It's Not You, It's Me. Officially.
Monday, April 09, 2012
Rest and Reflection
Saturday, December 31, 2011
A Year of Spiky Introspection
I am bitterly disillusioned with my job, which fails to engage me on any level. I actively dislike an improbably large number of the people with whom it brings me into contact. I’m in the wrong profession for my sensibilities and it is far too late to do anything about it.
My political awakening has accelerated. I joined the committee of the Edinburgh branch of my party, and worked on the campaigns for the Scottish Parliament election in May and the City Centre council by-election in August. Much of politics seems to involve running just to stand still, but I am fascinated to continue discovering what I believe in and what I think is worth fighting for. I remain inspired by the Green activists I work alongside.

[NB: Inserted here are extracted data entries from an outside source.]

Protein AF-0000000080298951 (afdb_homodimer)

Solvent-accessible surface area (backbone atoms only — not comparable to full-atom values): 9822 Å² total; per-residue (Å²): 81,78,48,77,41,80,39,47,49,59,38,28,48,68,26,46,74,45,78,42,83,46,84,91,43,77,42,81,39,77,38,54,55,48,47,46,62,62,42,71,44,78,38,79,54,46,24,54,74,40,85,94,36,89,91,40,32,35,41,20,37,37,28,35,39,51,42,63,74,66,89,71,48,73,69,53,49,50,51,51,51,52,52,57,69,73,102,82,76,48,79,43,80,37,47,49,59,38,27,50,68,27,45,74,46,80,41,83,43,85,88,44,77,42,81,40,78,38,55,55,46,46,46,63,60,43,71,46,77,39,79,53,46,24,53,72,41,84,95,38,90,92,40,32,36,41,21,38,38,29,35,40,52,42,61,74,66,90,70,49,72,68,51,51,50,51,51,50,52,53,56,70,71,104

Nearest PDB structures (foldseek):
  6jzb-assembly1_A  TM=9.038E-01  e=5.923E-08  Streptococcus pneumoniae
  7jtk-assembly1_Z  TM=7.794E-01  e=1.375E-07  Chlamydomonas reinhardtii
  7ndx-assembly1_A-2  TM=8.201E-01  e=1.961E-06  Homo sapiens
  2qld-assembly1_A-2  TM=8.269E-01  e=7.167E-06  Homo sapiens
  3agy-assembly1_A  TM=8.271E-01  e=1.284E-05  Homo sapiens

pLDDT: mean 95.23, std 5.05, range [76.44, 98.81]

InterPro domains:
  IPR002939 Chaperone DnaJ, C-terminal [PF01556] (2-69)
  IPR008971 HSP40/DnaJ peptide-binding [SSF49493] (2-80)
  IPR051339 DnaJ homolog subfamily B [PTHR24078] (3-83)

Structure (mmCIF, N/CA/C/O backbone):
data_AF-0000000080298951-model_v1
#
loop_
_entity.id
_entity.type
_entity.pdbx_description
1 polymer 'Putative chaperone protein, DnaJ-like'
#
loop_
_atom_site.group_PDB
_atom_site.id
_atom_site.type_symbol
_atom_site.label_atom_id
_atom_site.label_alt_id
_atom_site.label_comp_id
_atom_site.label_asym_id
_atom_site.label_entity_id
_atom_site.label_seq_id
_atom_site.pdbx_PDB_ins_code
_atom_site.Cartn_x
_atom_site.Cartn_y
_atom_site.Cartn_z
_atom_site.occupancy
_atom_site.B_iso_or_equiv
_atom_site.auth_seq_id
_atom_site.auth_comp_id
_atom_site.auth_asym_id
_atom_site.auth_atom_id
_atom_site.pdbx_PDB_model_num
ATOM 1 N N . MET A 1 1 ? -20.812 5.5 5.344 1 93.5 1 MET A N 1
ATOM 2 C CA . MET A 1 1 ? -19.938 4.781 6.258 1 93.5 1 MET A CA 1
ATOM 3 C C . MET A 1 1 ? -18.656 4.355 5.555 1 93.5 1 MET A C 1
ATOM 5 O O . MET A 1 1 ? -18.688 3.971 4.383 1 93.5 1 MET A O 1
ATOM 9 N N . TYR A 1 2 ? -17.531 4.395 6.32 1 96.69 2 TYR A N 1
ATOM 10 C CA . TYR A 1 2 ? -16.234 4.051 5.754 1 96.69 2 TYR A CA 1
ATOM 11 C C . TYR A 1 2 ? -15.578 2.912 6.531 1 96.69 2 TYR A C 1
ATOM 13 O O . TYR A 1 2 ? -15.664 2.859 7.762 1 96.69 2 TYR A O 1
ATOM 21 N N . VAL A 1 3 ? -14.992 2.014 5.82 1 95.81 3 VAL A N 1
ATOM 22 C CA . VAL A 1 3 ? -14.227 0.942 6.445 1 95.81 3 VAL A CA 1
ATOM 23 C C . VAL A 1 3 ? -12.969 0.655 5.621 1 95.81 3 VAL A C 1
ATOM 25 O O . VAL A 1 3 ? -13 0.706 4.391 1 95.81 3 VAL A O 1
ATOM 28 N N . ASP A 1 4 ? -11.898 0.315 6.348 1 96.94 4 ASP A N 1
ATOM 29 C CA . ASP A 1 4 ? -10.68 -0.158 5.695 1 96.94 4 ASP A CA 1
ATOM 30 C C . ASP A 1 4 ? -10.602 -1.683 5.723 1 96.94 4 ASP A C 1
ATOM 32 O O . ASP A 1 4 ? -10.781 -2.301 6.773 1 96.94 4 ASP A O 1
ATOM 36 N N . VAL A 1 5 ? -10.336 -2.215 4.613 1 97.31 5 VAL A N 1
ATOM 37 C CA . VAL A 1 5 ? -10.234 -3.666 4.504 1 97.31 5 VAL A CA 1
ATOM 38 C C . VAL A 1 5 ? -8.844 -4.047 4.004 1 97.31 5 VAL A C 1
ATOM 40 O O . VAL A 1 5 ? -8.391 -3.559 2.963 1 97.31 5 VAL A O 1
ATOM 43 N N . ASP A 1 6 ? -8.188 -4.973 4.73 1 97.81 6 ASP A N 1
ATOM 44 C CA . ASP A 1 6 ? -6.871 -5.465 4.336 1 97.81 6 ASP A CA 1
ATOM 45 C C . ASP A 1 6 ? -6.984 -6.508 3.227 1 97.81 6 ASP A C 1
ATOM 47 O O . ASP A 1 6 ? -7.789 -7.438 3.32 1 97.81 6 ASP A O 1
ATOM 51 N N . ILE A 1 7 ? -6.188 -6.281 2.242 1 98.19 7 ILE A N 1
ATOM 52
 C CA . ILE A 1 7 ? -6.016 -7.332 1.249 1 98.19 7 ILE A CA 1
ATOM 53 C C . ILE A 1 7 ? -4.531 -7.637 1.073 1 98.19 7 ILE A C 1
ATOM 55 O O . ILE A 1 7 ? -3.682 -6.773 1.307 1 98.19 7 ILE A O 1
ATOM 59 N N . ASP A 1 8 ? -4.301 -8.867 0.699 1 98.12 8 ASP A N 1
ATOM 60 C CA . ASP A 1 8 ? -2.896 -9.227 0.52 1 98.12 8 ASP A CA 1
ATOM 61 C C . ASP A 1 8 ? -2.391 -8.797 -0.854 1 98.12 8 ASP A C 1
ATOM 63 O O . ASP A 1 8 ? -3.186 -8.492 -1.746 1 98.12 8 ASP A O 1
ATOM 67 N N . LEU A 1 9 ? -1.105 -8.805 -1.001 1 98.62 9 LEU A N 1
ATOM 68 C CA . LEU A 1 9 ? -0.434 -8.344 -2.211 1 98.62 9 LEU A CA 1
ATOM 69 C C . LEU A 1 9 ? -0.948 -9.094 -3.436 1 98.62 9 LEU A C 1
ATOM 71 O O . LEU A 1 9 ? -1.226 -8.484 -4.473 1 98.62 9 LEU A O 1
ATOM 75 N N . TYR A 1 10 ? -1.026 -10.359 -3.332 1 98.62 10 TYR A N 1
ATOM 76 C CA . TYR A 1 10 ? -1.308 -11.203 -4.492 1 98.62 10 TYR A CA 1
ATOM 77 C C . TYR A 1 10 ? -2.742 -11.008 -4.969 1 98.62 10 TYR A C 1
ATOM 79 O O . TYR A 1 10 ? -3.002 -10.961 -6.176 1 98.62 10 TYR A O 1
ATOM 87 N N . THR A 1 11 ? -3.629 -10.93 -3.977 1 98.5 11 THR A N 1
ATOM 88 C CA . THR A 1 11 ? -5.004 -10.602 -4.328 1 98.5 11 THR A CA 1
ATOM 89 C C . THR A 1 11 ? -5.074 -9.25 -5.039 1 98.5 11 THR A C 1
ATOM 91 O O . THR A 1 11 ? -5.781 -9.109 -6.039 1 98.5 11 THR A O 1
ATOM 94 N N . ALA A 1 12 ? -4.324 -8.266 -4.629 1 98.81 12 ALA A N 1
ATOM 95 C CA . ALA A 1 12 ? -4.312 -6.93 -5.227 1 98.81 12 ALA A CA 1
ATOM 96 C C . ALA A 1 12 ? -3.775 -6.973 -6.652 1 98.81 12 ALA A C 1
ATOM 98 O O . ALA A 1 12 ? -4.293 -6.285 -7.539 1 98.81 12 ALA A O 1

Helen and I moved house in August, to a detached bungalow a mile further from the city centre than before. It better suits our needs, but I miss the community we left, and sense it won’t feel like home for a while. I took the opportunity to divest myself of a significant number of possessions, and am continuing to thin out my belongings. I feel lighter and more agile as a result.
Shortly before we moved, our cat Poppy died from renal failure. I cried every day for six weeks afterwards. The new house feels very empty and quiet at times.

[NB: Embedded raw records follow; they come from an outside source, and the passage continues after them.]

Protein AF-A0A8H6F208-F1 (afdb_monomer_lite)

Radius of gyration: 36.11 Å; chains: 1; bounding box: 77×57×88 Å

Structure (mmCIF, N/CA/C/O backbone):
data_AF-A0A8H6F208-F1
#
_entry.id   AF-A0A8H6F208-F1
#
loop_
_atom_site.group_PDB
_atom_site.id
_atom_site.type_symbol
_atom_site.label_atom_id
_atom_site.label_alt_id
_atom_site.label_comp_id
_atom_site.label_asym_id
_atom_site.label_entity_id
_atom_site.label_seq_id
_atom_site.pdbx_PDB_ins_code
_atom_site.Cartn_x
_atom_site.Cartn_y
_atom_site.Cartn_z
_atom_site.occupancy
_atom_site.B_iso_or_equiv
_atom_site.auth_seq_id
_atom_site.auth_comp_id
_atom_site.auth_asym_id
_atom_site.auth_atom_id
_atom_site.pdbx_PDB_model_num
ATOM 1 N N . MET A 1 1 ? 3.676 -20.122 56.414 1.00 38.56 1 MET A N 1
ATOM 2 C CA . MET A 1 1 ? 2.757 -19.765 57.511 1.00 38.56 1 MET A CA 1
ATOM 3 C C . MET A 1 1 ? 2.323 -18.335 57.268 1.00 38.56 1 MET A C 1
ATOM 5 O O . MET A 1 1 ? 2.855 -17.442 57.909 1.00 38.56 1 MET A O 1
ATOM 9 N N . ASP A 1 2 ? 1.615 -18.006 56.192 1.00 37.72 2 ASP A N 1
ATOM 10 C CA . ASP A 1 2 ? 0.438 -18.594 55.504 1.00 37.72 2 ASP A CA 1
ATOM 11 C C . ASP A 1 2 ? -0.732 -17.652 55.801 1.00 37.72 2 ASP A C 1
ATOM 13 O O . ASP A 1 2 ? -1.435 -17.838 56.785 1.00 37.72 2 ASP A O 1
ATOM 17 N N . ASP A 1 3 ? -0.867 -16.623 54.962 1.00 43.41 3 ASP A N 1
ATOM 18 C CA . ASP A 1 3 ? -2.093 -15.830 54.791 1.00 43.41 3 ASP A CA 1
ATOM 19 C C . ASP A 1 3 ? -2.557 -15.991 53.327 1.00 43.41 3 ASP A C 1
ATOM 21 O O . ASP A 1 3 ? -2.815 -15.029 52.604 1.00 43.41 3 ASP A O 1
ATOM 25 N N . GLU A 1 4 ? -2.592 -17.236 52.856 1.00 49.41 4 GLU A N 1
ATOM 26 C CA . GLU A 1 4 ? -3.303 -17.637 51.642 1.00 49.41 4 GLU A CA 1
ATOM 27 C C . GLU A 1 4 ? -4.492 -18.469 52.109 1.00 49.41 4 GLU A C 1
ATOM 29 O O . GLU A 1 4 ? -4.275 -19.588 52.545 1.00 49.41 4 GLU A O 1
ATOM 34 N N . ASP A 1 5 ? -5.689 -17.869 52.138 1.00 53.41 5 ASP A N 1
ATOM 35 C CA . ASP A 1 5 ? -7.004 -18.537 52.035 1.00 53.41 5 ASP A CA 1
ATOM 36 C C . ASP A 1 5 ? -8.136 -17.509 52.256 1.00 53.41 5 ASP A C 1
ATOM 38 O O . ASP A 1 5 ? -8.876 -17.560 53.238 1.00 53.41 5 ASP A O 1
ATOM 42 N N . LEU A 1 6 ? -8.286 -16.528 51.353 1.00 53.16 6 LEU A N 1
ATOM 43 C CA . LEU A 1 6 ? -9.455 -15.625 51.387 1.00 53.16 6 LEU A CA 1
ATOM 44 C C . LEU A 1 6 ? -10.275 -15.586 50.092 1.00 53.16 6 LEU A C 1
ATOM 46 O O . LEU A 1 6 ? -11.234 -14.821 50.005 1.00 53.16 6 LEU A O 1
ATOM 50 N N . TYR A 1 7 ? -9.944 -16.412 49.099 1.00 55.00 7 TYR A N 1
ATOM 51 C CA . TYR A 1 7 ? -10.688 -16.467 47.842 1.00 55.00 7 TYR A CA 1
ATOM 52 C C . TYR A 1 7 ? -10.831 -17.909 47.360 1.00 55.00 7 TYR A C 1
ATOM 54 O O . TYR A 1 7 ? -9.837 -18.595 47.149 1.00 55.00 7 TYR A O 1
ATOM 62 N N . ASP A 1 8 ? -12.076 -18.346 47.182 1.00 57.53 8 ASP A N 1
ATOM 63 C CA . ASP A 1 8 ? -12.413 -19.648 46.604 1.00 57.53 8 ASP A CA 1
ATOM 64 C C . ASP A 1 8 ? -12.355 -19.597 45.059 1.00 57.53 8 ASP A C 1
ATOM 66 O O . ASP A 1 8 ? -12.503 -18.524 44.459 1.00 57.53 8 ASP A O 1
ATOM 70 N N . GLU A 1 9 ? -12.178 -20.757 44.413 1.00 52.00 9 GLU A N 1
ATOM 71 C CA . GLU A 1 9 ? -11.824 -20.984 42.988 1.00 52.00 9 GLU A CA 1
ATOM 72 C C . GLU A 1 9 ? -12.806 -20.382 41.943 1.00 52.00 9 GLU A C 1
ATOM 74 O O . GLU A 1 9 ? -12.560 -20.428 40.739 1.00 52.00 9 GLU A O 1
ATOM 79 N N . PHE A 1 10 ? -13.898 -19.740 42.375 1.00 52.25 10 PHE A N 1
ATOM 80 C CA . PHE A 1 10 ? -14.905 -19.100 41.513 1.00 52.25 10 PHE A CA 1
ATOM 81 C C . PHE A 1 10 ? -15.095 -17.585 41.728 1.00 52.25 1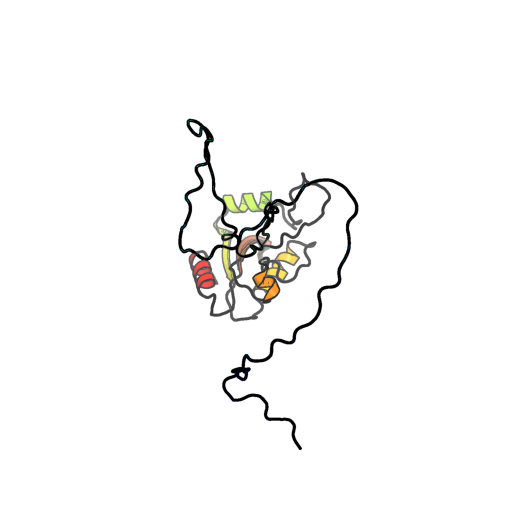0 PHE A C 1
ATOM 83 O O . PHE A 1 10 ? -16.025 -17.011 41.163 1.00 52.25 10 PHE A O 1
ATOM 90 N N . ALA A 1 11 ? -14.229 -16.919 42.503 1.00 51.16 11 ALA A N 1
ATOM 91 C CA . ALA A 1 11 ? -14.205 -15.455 42.670 1.00 51.16 11 ALA A CA 1
ATOM 92 C C . ALA A 1 11 ? -15.568 -14.799 43.015 1.00 51.16 11 ALA A C 1
ATOM 94 O O . ALA A 1 11 ? -15.893 -13.716 42.521 1.00 51.16 11 ALA A O 1
ATOM 95 N N . GLN A 1 12 ? -16.375 -15.431 43.875 1.00 48.28 12 GLN A N 1
ATOM 96 C CA . GLN A 1 12 ? -17.585 -14.811 44.432 1.00 48.28 12 GLN A CA 1
ATOM 97 C C . GLN A 1 12 ? -17.265 -14.093 45.755 1.00 48.28 12 GLN A C 1
ATOM 99 O O . GLN A 1 12 ? -16.591 -14.679 46.603 1.00 48.28 12 GLN A O 1
ATOM 104 N N . PRO A 1 13 ? -17.730 -12.846 45.969 1.00 46.03 13 PRO A N 1
ATOM 105 C CA . PRO A 1 13 ? -17.536 -12.158 47.241 1.00 46.03 13 PRO A CA 1
ATOM 106 C C . PRO A 1 13 ? -18.424 -12.762 48.348 1.00 46.03 13 PRO A C 1
ATOM 108 O O . PRO A 1 13 ? -19.537 -13.213 48.059 1.00 46.03 13 PRO A O 1
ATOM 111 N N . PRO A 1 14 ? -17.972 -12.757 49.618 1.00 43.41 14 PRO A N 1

Having started the year with an injured Achilles’ tendon, I followed a prescribed path of rehabilitation, and by the end of the year had run the Liverpool and Edinburgh half marathons, and the Edinburgh and Liverpool marathons. I’ve now run five full marathons, having never before run two in the same year. I ran Liverpool faster than I’ve ever run a marathon before, after a demanding training regime, which saw me out of bed before six, six mornings a week. There were a few more tears as I crossed the line.
I'm quite proud of my running, and also quite proud of my progress as a self-taught pianist. This year I passed my Grade Two and Three exams, and even bought a piano for our new home.
2011 was my seventh year without alcohol. Watching others dispassionately, I am ever more surprised at the damage it wreaks on individuals and groups.
Abuse of alcohol is one of the reasons I made 2011 the last year that I would go to watch tribute bands performing my favourite music. Contempt for the occasion from audiences mean that celebration has turned to desecration. Enough.
I still follow live music, though, and was lucky enough to be in the audience for Roger Waters’ performance of “The Wall” this year when he was joined by David Gilmour and Nick Mason, reuniting all the surviving members of Pink Floyd.
Like Pink himself, I am subject to funny turns, and without Fluoxetine, I had felt my underlying depression start to reassert itself, and have been referred for very helpful psychiatric counselling, which I continue to follow. I’ve also dipped a toe into meditation, thanks to the Edinburgh Sri Chinmoy Centre.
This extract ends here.